Thread: Refactoring pgbench.c
Main pgbench logic consists of single file pgbench.c which is 4036 lines of code as of today. This is not a small number and I think it would be nice if it is divided into smaller files because it will make it easier to maintain, add or change features of pgbench. I will come up with an idea how to split pgbench.c later. In the mean time I attached a call graph of pgbench.c generated by egypt, which we could get a basic idea how to split and modularize pgbench.c. BTW, while looking at pgbench.c I noticed subtle coding problems: 1) strtoint64() should be decalred as static 2) static void agg_vals_init(AggVals *aggs, instr_time start) "static" and "void" should be one line, rather than separate 2 lines according to our coding style. I will commit fix for these if there's no objection. Best regards, -- Tatsuo Ishii SRA OSS, Inc. Japan English: http://www.sraoss.co.jp/index_en.php Japanese:http://www.sraoss.co.jp
Hello Tatsuo, > Main pgbench logic consists of single file pgbench.c which is 4036 lines > of code as of today.

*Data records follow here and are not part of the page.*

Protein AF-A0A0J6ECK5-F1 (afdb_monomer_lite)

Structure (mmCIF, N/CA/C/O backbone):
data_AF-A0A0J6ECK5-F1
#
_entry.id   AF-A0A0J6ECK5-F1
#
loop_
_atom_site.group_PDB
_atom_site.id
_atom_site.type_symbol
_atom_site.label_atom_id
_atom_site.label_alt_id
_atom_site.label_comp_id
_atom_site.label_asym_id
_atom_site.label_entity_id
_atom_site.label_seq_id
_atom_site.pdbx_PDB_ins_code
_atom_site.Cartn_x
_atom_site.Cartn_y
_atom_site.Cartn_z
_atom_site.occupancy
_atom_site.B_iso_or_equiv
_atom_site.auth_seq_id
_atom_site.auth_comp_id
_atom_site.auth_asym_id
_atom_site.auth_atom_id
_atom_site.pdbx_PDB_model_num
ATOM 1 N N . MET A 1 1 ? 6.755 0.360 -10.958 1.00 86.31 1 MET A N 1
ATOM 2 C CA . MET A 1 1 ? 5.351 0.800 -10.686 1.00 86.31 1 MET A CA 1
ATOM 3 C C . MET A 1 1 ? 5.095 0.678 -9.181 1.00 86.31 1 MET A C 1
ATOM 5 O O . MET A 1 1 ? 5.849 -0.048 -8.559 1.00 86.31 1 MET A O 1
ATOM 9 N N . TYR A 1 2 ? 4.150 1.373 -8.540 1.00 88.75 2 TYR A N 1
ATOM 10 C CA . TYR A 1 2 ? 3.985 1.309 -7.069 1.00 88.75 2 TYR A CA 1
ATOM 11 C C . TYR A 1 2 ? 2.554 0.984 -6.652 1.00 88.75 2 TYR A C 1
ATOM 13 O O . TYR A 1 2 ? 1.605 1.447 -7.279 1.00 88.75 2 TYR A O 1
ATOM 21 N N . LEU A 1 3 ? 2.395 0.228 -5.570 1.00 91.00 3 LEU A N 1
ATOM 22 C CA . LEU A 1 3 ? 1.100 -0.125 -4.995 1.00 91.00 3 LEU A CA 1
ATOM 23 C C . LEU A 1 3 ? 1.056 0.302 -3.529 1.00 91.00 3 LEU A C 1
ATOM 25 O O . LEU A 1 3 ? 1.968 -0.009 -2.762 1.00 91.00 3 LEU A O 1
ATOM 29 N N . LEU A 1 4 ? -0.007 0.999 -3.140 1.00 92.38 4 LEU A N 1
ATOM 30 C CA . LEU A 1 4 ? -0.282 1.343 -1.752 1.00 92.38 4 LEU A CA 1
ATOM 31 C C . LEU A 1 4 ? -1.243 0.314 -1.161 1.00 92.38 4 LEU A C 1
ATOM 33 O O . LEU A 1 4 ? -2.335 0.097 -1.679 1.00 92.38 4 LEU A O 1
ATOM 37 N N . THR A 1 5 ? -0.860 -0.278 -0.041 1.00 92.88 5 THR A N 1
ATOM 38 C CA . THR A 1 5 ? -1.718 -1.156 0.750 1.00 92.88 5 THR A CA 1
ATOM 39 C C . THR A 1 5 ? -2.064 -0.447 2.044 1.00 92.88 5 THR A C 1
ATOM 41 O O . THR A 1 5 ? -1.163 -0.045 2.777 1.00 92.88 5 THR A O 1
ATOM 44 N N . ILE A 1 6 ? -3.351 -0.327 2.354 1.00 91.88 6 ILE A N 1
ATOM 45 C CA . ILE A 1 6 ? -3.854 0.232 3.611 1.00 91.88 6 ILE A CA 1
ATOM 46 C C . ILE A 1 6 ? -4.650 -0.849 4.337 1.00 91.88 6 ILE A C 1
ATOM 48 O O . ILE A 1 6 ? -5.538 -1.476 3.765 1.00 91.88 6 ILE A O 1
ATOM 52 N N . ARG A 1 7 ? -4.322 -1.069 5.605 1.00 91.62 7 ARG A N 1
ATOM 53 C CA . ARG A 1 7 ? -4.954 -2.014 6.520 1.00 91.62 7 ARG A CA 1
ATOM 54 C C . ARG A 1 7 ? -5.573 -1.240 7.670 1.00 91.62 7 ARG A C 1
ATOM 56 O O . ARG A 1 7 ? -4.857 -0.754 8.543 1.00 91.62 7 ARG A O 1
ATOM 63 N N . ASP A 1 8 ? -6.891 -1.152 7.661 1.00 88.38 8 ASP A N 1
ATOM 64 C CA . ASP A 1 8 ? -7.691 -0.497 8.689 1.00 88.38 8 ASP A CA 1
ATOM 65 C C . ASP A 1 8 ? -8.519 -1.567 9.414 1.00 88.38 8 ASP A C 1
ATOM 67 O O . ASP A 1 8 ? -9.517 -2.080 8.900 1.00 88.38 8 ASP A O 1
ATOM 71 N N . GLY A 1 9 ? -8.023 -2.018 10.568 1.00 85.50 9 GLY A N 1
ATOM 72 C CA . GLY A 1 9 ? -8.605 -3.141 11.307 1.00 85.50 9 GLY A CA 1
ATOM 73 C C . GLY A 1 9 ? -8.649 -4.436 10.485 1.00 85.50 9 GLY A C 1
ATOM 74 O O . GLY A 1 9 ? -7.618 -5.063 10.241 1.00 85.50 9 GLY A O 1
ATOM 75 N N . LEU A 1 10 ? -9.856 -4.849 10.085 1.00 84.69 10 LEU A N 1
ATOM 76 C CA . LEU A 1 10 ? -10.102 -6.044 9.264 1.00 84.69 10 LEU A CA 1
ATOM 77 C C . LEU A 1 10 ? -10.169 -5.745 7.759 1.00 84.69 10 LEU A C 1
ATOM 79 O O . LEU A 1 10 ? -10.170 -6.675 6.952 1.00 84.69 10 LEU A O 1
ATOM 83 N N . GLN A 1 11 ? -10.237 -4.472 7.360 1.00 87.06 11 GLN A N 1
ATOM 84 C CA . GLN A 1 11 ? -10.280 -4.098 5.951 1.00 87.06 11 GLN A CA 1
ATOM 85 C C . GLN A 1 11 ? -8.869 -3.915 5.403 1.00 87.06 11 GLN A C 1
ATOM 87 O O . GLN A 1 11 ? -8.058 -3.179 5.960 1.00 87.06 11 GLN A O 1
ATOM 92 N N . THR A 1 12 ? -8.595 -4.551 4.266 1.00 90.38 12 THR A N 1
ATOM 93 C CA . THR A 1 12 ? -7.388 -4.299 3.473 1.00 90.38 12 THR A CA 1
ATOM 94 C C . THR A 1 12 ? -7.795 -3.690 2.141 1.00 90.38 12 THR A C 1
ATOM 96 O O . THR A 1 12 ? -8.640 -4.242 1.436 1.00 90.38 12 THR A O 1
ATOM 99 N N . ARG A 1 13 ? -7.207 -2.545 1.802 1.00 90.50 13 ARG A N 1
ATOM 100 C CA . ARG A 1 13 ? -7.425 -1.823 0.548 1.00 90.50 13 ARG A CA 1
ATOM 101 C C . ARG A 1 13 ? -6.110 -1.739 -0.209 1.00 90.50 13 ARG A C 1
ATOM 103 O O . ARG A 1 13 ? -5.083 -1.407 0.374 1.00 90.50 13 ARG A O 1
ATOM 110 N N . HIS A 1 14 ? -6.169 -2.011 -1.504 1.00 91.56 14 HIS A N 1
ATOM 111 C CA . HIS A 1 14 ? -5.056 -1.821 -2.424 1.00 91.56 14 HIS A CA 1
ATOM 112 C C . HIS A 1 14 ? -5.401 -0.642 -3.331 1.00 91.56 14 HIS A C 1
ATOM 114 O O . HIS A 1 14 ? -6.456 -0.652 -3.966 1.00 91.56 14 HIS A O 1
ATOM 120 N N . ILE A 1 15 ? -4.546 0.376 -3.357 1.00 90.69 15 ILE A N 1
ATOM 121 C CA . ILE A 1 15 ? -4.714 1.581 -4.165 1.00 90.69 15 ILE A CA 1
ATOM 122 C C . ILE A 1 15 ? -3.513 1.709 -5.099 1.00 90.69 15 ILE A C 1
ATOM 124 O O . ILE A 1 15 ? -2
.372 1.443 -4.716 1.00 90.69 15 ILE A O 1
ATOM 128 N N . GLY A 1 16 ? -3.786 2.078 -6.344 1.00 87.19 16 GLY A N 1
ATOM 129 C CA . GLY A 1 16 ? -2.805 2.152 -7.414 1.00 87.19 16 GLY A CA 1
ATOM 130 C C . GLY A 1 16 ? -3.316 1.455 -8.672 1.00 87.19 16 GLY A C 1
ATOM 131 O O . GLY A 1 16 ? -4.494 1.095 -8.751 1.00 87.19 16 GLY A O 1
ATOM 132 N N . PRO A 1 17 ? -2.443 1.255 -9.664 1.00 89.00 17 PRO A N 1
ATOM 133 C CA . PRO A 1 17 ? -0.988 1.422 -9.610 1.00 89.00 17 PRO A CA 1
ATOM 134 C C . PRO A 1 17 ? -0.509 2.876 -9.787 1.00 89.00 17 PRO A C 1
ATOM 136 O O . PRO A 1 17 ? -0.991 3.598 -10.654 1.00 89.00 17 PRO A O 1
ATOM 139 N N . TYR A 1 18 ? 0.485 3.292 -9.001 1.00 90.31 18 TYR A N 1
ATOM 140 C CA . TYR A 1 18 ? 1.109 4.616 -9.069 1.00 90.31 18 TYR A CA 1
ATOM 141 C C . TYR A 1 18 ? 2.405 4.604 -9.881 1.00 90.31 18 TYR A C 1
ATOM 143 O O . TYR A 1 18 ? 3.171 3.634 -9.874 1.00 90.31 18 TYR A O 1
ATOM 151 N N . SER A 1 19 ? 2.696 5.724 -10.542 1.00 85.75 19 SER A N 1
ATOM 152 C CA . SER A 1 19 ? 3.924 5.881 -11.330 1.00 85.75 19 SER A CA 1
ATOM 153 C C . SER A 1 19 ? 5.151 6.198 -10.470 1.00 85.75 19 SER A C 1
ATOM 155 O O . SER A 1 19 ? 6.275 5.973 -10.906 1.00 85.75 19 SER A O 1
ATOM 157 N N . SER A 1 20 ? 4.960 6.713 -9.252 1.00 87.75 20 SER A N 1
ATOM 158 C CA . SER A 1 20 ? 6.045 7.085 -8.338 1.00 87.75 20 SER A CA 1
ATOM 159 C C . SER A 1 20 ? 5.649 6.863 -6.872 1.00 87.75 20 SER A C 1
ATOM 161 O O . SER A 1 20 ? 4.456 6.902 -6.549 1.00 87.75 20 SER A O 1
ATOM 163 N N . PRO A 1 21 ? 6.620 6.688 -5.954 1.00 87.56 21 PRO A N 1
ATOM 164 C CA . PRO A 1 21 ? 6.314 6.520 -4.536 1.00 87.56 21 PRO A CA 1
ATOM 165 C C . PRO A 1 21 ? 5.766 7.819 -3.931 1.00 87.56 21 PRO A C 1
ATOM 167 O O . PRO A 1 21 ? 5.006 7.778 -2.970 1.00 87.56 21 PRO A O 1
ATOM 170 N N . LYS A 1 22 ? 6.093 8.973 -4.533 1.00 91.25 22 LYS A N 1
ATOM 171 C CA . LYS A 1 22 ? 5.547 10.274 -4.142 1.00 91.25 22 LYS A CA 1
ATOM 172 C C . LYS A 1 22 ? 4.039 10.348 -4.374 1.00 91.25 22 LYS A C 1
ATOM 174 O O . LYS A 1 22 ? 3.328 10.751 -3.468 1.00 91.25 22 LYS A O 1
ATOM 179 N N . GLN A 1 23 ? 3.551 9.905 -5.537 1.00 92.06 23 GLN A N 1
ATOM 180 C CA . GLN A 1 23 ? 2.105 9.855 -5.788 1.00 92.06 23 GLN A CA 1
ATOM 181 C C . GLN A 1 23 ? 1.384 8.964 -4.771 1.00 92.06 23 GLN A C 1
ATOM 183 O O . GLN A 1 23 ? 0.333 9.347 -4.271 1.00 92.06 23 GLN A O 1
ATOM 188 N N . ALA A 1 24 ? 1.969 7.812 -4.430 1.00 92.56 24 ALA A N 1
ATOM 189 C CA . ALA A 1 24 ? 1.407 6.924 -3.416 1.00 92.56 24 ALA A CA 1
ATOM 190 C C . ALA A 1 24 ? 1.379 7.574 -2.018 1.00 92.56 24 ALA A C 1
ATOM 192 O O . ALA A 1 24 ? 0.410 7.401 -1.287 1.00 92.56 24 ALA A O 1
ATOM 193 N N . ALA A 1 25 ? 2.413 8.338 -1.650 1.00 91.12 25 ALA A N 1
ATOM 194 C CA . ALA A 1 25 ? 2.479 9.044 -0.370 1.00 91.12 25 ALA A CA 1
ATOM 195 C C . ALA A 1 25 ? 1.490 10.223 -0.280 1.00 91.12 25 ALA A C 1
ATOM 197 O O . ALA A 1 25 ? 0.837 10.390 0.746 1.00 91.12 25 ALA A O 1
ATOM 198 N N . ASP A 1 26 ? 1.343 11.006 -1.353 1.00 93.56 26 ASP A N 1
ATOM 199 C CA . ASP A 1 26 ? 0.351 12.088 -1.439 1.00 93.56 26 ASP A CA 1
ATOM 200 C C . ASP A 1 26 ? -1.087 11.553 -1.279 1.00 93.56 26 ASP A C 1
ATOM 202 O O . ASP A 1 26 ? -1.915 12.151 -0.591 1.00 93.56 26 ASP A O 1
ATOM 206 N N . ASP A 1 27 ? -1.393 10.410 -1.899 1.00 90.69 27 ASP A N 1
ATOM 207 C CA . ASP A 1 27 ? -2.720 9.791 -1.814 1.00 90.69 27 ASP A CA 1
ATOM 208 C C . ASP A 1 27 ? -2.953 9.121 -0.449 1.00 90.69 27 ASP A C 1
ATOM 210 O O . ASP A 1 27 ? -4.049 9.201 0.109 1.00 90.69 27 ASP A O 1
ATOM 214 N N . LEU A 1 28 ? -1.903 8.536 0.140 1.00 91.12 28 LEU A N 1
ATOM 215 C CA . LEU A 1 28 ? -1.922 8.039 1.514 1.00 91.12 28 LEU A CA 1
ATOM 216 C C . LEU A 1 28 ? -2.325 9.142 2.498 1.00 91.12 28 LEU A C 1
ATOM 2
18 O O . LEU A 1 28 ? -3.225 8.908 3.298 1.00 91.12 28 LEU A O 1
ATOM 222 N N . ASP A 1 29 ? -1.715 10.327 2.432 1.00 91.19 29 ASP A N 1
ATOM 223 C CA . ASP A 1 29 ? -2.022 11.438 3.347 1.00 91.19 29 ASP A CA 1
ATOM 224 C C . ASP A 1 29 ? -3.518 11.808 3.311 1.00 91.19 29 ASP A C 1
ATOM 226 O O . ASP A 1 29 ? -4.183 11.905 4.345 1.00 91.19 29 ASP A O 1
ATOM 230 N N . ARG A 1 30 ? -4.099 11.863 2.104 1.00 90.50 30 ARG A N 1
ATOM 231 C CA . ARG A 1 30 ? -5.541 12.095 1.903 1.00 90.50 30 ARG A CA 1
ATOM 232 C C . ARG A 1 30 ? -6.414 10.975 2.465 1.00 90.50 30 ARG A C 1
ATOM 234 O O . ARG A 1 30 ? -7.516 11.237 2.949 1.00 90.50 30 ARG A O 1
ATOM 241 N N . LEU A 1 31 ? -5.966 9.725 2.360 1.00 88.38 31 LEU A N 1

This is not a small number and I think it would be > nice if it is divided into smaller files because it will make it easier > to maintain, add or change features of pgbench. I do not think that this large file is a so big a problem (good editors help navigation in the code), and I'm not sure that splitting it would achieve much: there are not that many functions, some of them are maybe long (main, threadRun, doCustom) but mostly for good reasons. I've submitted a patch to remove "fork-emulation", which I think would really help simplify the code (maybe -10% source in "pgbench.c", less #ifs, avoid double implementations or more-complex-than-necessary implementations or not-implemented features). -- Fabien.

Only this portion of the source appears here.